[Information]

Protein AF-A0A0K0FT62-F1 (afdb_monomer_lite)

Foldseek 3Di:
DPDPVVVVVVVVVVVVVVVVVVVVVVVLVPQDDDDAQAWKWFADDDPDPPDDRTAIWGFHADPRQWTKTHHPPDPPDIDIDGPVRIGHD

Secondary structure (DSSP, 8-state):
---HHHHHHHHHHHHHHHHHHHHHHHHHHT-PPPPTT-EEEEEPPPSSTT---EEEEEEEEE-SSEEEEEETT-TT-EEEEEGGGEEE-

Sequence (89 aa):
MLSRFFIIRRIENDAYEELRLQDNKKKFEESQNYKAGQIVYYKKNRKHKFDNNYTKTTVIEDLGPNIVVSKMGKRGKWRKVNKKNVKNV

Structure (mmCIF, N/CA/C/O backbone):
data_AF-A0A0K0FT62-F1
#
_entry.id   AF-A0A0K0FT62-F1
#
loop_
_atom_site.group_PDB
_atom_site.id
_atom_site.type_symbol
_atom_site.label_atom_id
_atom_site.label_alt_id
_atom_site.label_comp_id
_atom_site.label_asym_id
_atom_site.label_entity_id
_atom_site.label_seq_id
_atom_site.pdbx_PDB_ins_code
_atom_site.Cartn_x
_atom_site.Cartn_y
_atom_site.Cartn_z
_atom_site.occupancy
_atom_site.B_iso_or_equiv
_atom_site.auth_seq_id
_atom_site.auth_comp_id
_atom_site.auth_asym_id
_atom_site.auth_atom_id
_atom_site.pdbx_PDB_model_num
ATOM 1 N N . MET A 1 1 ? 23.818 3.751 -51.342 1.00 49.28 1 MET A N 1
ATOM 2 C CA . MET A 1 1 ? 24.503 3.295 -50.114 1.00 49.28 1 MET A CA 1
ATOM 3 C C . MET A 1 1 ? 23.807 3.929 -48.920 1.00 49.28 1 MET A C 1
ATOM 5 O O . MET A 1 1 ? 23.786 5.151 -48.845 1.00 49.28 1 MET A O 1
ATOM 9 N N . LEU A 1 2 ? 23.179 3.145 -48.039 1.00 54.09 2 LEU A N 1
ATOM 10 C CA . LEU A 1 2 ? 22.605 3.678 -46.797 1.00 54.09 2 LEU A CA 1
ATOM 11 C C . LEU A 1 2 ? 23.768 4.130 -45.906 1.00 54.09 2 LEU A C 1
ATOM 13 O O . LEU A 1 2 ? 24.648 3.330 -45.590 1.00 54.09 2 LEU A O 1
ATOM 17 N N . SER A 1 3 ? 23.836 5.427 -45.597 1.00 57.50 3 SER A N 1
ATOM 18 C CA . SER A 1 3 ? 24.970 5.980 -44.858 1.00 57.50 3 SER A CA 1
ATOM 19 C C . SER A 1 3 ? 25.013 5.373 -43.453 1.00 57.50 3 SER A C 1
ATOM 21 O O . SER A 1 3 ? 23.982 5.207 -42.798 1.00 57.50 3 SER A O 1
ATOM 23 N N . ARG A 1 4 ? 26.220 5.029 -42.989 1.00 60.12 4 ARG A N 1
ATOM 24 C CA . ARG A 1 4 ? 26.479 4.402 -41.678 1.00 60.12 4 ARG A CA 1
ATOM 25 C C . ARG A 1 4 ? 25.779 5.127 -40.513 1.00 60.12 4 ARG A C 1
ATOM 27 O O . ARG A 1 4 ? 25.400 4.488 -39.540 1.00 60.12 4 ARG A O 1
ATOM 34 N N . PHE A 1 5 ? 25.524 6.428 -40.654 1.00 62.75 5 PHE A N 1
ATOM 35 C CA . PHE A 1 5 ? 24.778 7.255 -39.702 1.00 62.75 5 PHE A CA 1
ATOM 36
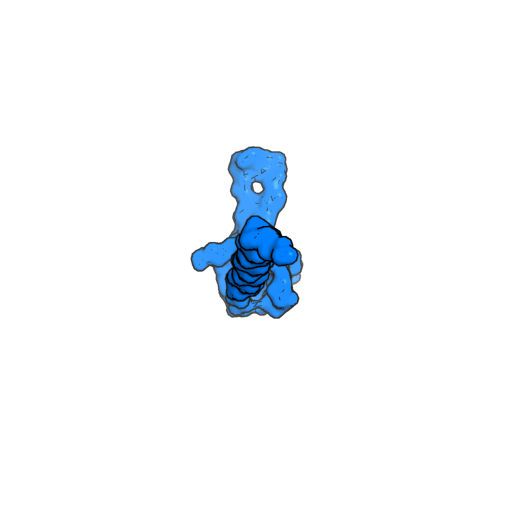 C C . PHE A 1 5 ? 23.320 6.824 -39.482 1.00 62.75 5 PHE A C 1
ATOM 38 O O . PHE A 1 5 ? 22.845 6.870 -38.350 1.00 62.75 5 PHE A O 1
ATOM 45 N N . PHE A 1 6 ? 22.604 6.386 -40.524 1.00 61.94 6 PHE A N 1
ATOM 46 C CA . PHE A 1 6 ? 21.220 5.912 -40.370 1.00 61.94 6 PHE A CA 1
ATOM 47 C C . PHE A 1 6 ? 21.148 4.597 -39.594 1.00 61.94 6 PHE A C 1
ATOM 49 O O . PHE A 1 6 ? 20.202 4.381 -38.843 1.00 61.94 6 PHE A O 1
ATOM 56 N N . ILE A 1 7 ? 22.157 3.738 -39.756 1.00 68.00 7 ILE A N 1
ATOM 57 C CA . ILE A 1 7 ? 22.248 2.462 -39.043 1.00 68.00 7 ILE A CA 1
ATOM 58 C C . ILE A 1 7 ? 22.513 2.719 -37.554 1.00 68.00 7 ILE A C 1
ATOM 60 O O . ILE A 1 7 ? 21.817 2.160 -36.715 1.00 68.00 7 ILE A O 1
ATOM 64 N N . ILE A 1 8 ? 23.443 3.626 -37.229 1.00 67.81 8 ILE A N 1
ATOM 65 C CA . ILE A 1 8 ? 23.770 3.995 -35.840 1.00 67.81 8 ILE A CA 1
ATOM 66 C C . ILE A 1 8 ? 22.552 4.586 -35.118 1.00 67.81 8 ILE A C 1
ATOM 68 O O . ILE A 1 8 ? 22.202 4.111 -34.044 1.00 67.81 8 ILE A O 1
ATOM 72 N N . ARG A 1 9 ? 21.839 5.543 -35.733 1.00 62.19 9 ARG A N 1
ATOM 73 C CA . ARG A 1 9 ? 20.625 6.127 -35.127 1.00 62.19 9 ARG A CA 1
ATOM 74 C C . ARG A 1 9 ? 19.524 5.103 -34.859 1.00 62.19 9 ARG A C 1
ATOM 76 O O . ARG A 1 9 ? 18.767 5.260 -33.908 1.00 62.19 9 ARG A O 1
ATOM 83 N N . ARG A 1 10 ? 19.399 4.082 -35.711 1.00 67.00 10 ARG A N 1
ATOM 84 C CA . ARG A 1 10 ? 18.403 3.021 -35.526 1.00 67.00 10 ARG A CA 1
ATOM 85 C C . ARG A 1 10 ? 18.767 2.130 -34.338 1.00 67.00 10 ARG A C 1
ATOM 87 O O . ARG A 1 10 ? 17.911 1.885 -33.505 1.00 67.00 10 ARG A O 1
ATOM 94 N N . ILE A 1 11 ? 20.043 1.760 -34.215 1.00 71.12 11 ILE A N 1
ATOM 95 C CA . ILE A 1 11 ? 20.565 0.981 -33.080 1.00 71.12 11 ILE A CA 1
ATOM 96 C C . ILE A 1 11 ? 20.408 1.749 -31.759 1.00 71.12 11 ILE A C 1
ATOM 98 O O . ILE A 1 11 ? 19.993 1.170 -30.760 1.00 71.12 11 ILE A O 1
ATOM 102 N N . GLU A 1 12 ? 20.702 3.052 -31.747 1.00 67.06 12 GLU A N 1
ATOM 103 C CA . GLU A 1 12 ? 20.523 3.901 -30.559 1.00 67.06 12 GLU A CA 1
ATOM 104 C C . GLU A 1 12 ? 19.049 4.004 -30.134 1.00 67.06 12 GLU A C 1
ATOM 106 O O . GLU A 1 12 ? 18.746 3.934 -28.942 1.00 67.06 12 GLU A O 1
ATOM 111 N N . ASN A 1 13 ? 18.128 4.127 -31.097 1.00 75.62 13 ASN A N 1
ATOM 112 C CA . ASN A 1 13 ? 16.691 4.147 -30.819 1.00 75.62 13 ASN A CA 1
ATOM 113 C C . ASN A 1 13 ? 16.178 2.794 -30.315 1.00 75.62 13 ASN A C 1
ATOM 115 O O . ASN A 1 13 ? 15.441 2.769 -29.332 1.00 75.62 13 ASN A O 1
ATOM 119 N N . ASP A 1 14 ? 16.586 1.690 -30.940 1.00 73.44 14 ASP A N 1
ATOM 120 C CA . ASP A 1 14 ? 16.175 0.344 -30.531 1.00 73.44 14 ASP A CA 1
ATOM 121 C C . ASP A 1 14 ? 16.661 0.047 -29.097 1.00 73.44 14 ASP A C 1
ATOM 123 O O . ASP A 1 14 ? 15.885 -0.395 -28.249 1.00 73.44 14 ASP A O 1
ATOM 127 N N . ALA A 1 15 ? 17.909 0.411 -28.772 1.00 76.38 15 ALA A N 1
ATOM 128 C CA . ALA A 1 15 ? 18.451 0.286 -27.417 1.00 76.38 15 ALA A CA 1
ATOM 129 C C . ALA A 1 15 ? 17.691 1.149 -26.391 1.00 76.38 15 ALA A C 1
ATOM 131 O O . ALA A 1 15 ? 17.470 0.727 -25.253 1.00 76.38 15 ALA A O 1
ATOM 132 N N . TYR A 1 16 ? 17.267 2.356 -26.780 1.00 72.38 16 TYR A N 1
ATOM 133 C CA . TYR A 1 16 ? 16.458 3.230 -25.929 1.00 72.38 16 TYR A CA 1
ATOM 134 C C . TYR A 1 16 ? 15.051 2.662 -25.677 1.00 72.38 16 TYR A C 1
ATOM 136 O O . TYR A 1 16 ? 14.549 2.727 -24.549 1.00 72.38 16 TYR A O 1
ATOM 144 N N . GLU A 1 17 ? 14.407 2.081 -26.692 1.00 74.19 17 GLU A N 1
ATOM 145 C CA . GLU A 1 17 ? 13.104 1.427 -26.538 1.00 74.19 17 GLU A CA 1
ATOM 146 C C . GLU A 1 17 ? 13.183 0.189 -25.637 1.00 74.19 17 GLU A C 1
ATOM 148 O O . GLU A 1 17 ? 12.327 0.016 -24.761 1.00 74.19 17 GLU A O 1
ATOM 153 N N . GLU A 1 18 ? 14.235 -0.621 -25.767 1.00 76.56 18 GLU A N 1
ATOM 154 C CA . GLU A 1 18 ? 14.473 -1.776 -24.897 1.00 76.56 18 GLU A CA 1
ATOM 155 C C . GLU A 1 18 ? 14.681 -1.369 -23.430 1.00 76.56 18 GLU A C 1
ATOM 157 O O . GLU A 1 18 ? 14.036 -1.932 -22.538 1.00 76.56 18 GLU A O 1
ATOM 162 N N . LEU A 1 19 ? 15.501 -0.343 -23.169 1.00 73.25 19 LEU A N 1
ATOM 163 C CA . LEU A 1 19 ? 15.697 0.231 -21.830 1.00 73.25 19 LEU A CA 1
ATOM 164 C C . LEU A 1 19 ? 14.375 0.724 -21.228 1.00 73.25 19 LEU A C 1
ATOM 166 O O . LEU A 1 19 ? 14.050 0.429 -20.075 1.00 73.25 19 LEU A O 1
ATOM 170 N N . ARG A 1 20 ? 13.562 1.422 -22.026 1.00 68.69 20 ARG A N 1
ATOM 171 C CA . ARG A 1 20 ? 12.257 1.934 -21.593 1.00 68.69 20 ARG A CA 1
ATOM 172 C C . ARG A 1 20 ? 11.267 0.809 -21.274 1.00 68.69 20 ARG A C 1
ATOM 174 O O . ARG A 1 20 ? 10.486 0.929 -20.326 1.00 68.69 20 ARG A O 1
ATOM 181 N N . LEU A 1 21 ? 11.278 -0.279 -22.042 1.00 69.94 21 LEU A N 1
ATOM 182 C CA . LEU A 1 21 ? 10.447 -1.459 -21.789 1.00 69.94 21 LEU A CA 1
ATOM 183 C C . LEU A 1 21 ? 10.898 -2.216 -20.533 1.00 69.94 21 LEU A C 1
ATOM 185 O O . LEU A 1 21 ? 10.043 -2.645 -19.754 1.00 69.94 21 LEU A O 1
ATOM 189 N N 
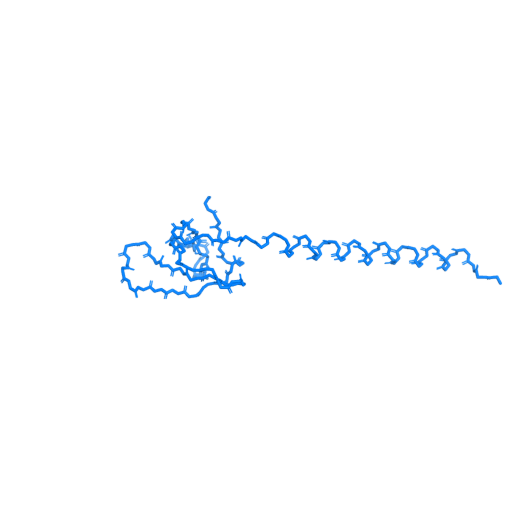. GLN A 1 22 ? 12.207 -2.338 -20.294 1.00 72.50 22 GLN A N 1
ATOM 190 C CA . GLN A 1 22 ? 12.748 -2.941 -19.072 1.00 72.50 22 GLN A CA 1
ATOM 191 C C . GLN A 1 22 ? 12.393 -2.127 -17.823 1.00 72.50 22 GLN A C 1
ATOM 193 O O . GLN A 1 22 ? 11.913 -2.700 -16.845 1.00 72.50 22 GLN A O 1
ATOM 198 N N . ASP A 1 23 ? 12.524 -0.800 -17.865 1.00 63.72 23 ASP A N 1
ATOM 199 C CA . ASP A 1 23 ? 12.139 0.074 -16.750 1.00 63.72 23 ASP A CA 1
ATOM 200 C C . ASP A 1 23 ? 10.645 -0.023 -16.419 1.00 63.72 23 ASP A C 1
ATOM 202 O O . ASP A 1 23 ? 10.249 -0.006 -15.250 1.00 63.72 23 ASP A O 1
ATOM 206 N N . ASN A 1 24 ? 9.794 -0.147 -17.439 1.00 59.59 24 ASN A N 1
ATOM 207 C CA . ASN A 1 24 ? 8.358 -0.333 -17.241 1.00 59.59 24 ASN A CA 1
ATOM 208 C C . ASN A 1 24 ? 8.027 -1.716 -16.662 1.00 59.59 24 ASN A C 1
ATOM 210 O O . ASN A 1 24 ? 7.165 -1.803 -15.787 1.00 59.59 24 ASN A O 1
ATOM 214 N N . LYS A 1 25 ? 8.726 -2.777 -17.090 1.00 59.97 25 LYS A N 1
ATOM 215 C CA . LYS A 1 25 ? 8.597 -4.118 -16.493 1.00 59.97 25 LYS A CA 1
ATOM 216 C C . LYS A 1 25 ? 9.059 -4.134 -15.036 1.00 59.97 25 LYS A C 1
ATOM 218 O O . LYS A 1 25 ? 8.334 -4.632 -14.182 1.00 59.97 25 LYS A O 1
ATOM 223 N N . LYS A 1 26 ? 10.187 -3.495 -14.721 1.00 58.91 26 LYS A N 1
ATOM 224 C CA . LYS A 1 26 ? 10.718 -3.397 -13.352 1.00 58.91 26 LYS A CA 1
ATOM 225 C C . LYS A 1 26 ? 9.765 -2.655 -12.407 1.00 58.91 26 LYS A C 1
ATOM 227 O O . LYS A 1 26 ? 9.523 -3.103 -11.291 1.00 58.91 26 LYS A O 1
ATOM 232 N N . L
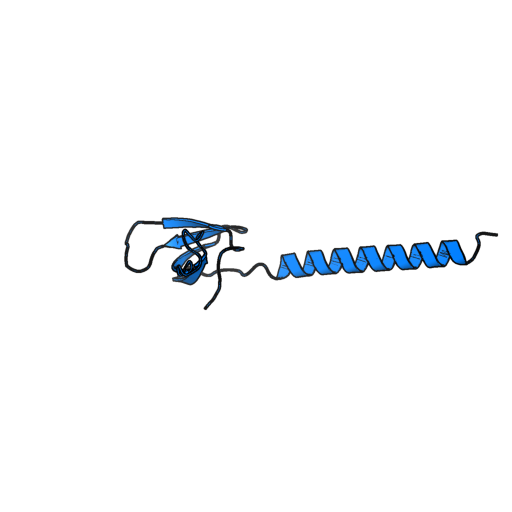YS A 1 27 ? 9.140 -1.569 -12.880 1.00 55.16 27 LYS A N 1
ATOM 233 C CA . LYS A 1 27 ? 8.076 -0.850 -12.147 1.00 55.16 27 LYS A CA 1
ATOM 234 C C . LYS A 1 27 ? 6.814 -1.691 -11.927 1.00 55.16 27 LYS A C 1
ATOM 236 O O . LYS A 1 27 ? 6.068 -1.419 -10.989 1.00 55.16 27 LYS A O 1
ATOM 241 N N . PHE A 1 28 ? 6.549 -2.662 -12.800 1.00 51.09 28 PHE A N 1
ATOM 242 C CA . PHE A 1 28 ? 5.414 -3.575 -12.677 1.00 51.09 28 PHE A CA 1
ATOM 243 C C . PHE A 1 28 ? 5.707 -4.712 -11.687 1.00 51.09 28 PHE A C 1
ATOM 245 O O . PHE A 1 28 ? 4.853 -5.034 -10.868 1.00 51.09 28 PHE A O 1
ATOM 252 N N . GLU A 1 29 ? 6.923 -5.263 -11.700 1.00 47.56 29 GLU A N 1
ATOM 253 C CA . GLU A 1 29 ? 7.350 -6.340 -10.792 1.00 47.56 29 GLU A CA 1
ATOM 254 C C . GLU A 1 29 ? 7.550 -5.877 -9.339 1.00 47.56 29 GLU A C 1
ATOM 256 O O . GLU A 1 29 ? 7.371 -6.663 -8.411 1.00 47.56 29 GLU A O 1
ATOM 261 N N . GLU A 1 30 ? 7.799 -4.585 -9.100 1.00 53.84 30 GLU A N 1
ATOM 262 C CA . GLU A 1 30 ? 7.771 -3.993 -7.752 1.00 53.84 30 GLU A CA 1
ATOM 263 C C . GLU A 1 30 ? 6.355 -3.863 -7.153 1.00 53.84 30 GLU A C 1
ATOM 265 O O . GLU A 1 30 ? 6.181 -3.259 -6.087 1.00 53.84 30 GLU A O 1
ATOM 270 N N . SER A 1 31 ? 5.318 -4.434 -7.786 1.00 56.78 31 SER A N 1
ATOM 271 C CA . SER A 1 31 ? 3.992 -4.526 -7.181 1.00 56.78 31 SER A CA 1
ATOM 272 C C . SER A 1 31 ? 4.071 -5.351 -5.895 1.00 56.78 31 SER A C 1
ATOM 274 O O . SER A 1 31 ? 4.042 -6.580 -5.908 1.00 56.78 31 SER A O 1
ATOM 276 N N . GLN A 1 32 ? 4.183 -4.667 -4.757 1.00 67.00 32 GLN A N 1
ATOM 277 C CA . GLN A 1 32 ? 4.174 -5.311 -3.454 1.00 67.00 32 GLN A CA 1
ATOM 278 C C . GLN A 1 32 ? 2.863 -6.093 -3.297 1.00 67.00 32 GLN A C 1
ATOM 280 O O . GLN A 1 32 ? 1.764 -5.528 -3.351 1.00 67.00 32 GLN A O 1
ATOM 285 N N . ASN A 1 33 ? 2.985 -7.408 -3.136 1.00 75.06 33 ASN A N 1
ATOM 286 C CA . ASN A 1 33 ? 1.883 -8.262 -2.716 1.00 75.06 33 ASN A CA 1
ATOM 287 C C . ASN A 1 33 ? 1.700 -8.074 -1.210 1.00 75.06 33 ASN A C 1
ATOM 289 O O . ASN A 1 33 ? 2.652 -8.239 -0.443 1.00 75.06 33 ASN A O 1
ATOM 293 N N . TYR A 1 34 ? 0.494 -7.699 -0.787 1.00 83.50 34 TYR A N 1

[Your assignment] Take the material above from the line bearing "ATOM 163 C CA" through the line bearing "22 GLN A N 1" and write it out exactly, both end lines included. Pictures stay out.

[Task response]
ATOM 163 C CA . LEU A 1 19 ? 15.697 0.231 -21.830 1.00 73.25 19 LEU A CA 1
ATOM 164 C C . LEU A 1 19 ? 14.375 0.724 -21.228 1.00 73.25 19 LEU A C 1
ATOM 166 O O . LEU A 1 19 ? 14.050 0.429 -20.075 1.00 73.25 19 LEU A O 1
ATOM 170 N N . ARG A 1 20 ? 13.562 1.422 -22.026 1.00 68.69 20 ARG A N 1
ATOM 171 C CA . ARG A 1 20 ? 12.257 1.934 -21.593 1.00 68.69 20 ARG A CA 1
ATOM 172 C C . ARG A 1 20 ? 11.267 0.809 -21.274 1.00 68.69 20 ARG A C 1
ATOM 174 O O . ARG A 1 20 ? 10.486 0.929 -20.326 1.00 68.69 20 ARG A O 1
ATOM 181 N N . LEU A 1 21 ? 11.278 -0.279 -22.042 1.00 69.94 21 LEU A N 1
ATOM 182 C CA . LEU A 1 21 ? 10.447 -1.459 -21.789 1.00 69.94 21 LEU A CA 1
ATOM 183 C C . LEU A 1 21 ? 10.898 -2.216 -20.533 1.00 69.94 21 LEU A C 1
ATOM 185 O O . LEU A 1 21 ? 10.043 -2.645 -19.754 1.00 69.94 21 LEU A O 1
ATOM 189 N N 
. GLN A 1 22 ? 12.207 -2.338 -20.294 1.00 72.50 22 GLN A N 1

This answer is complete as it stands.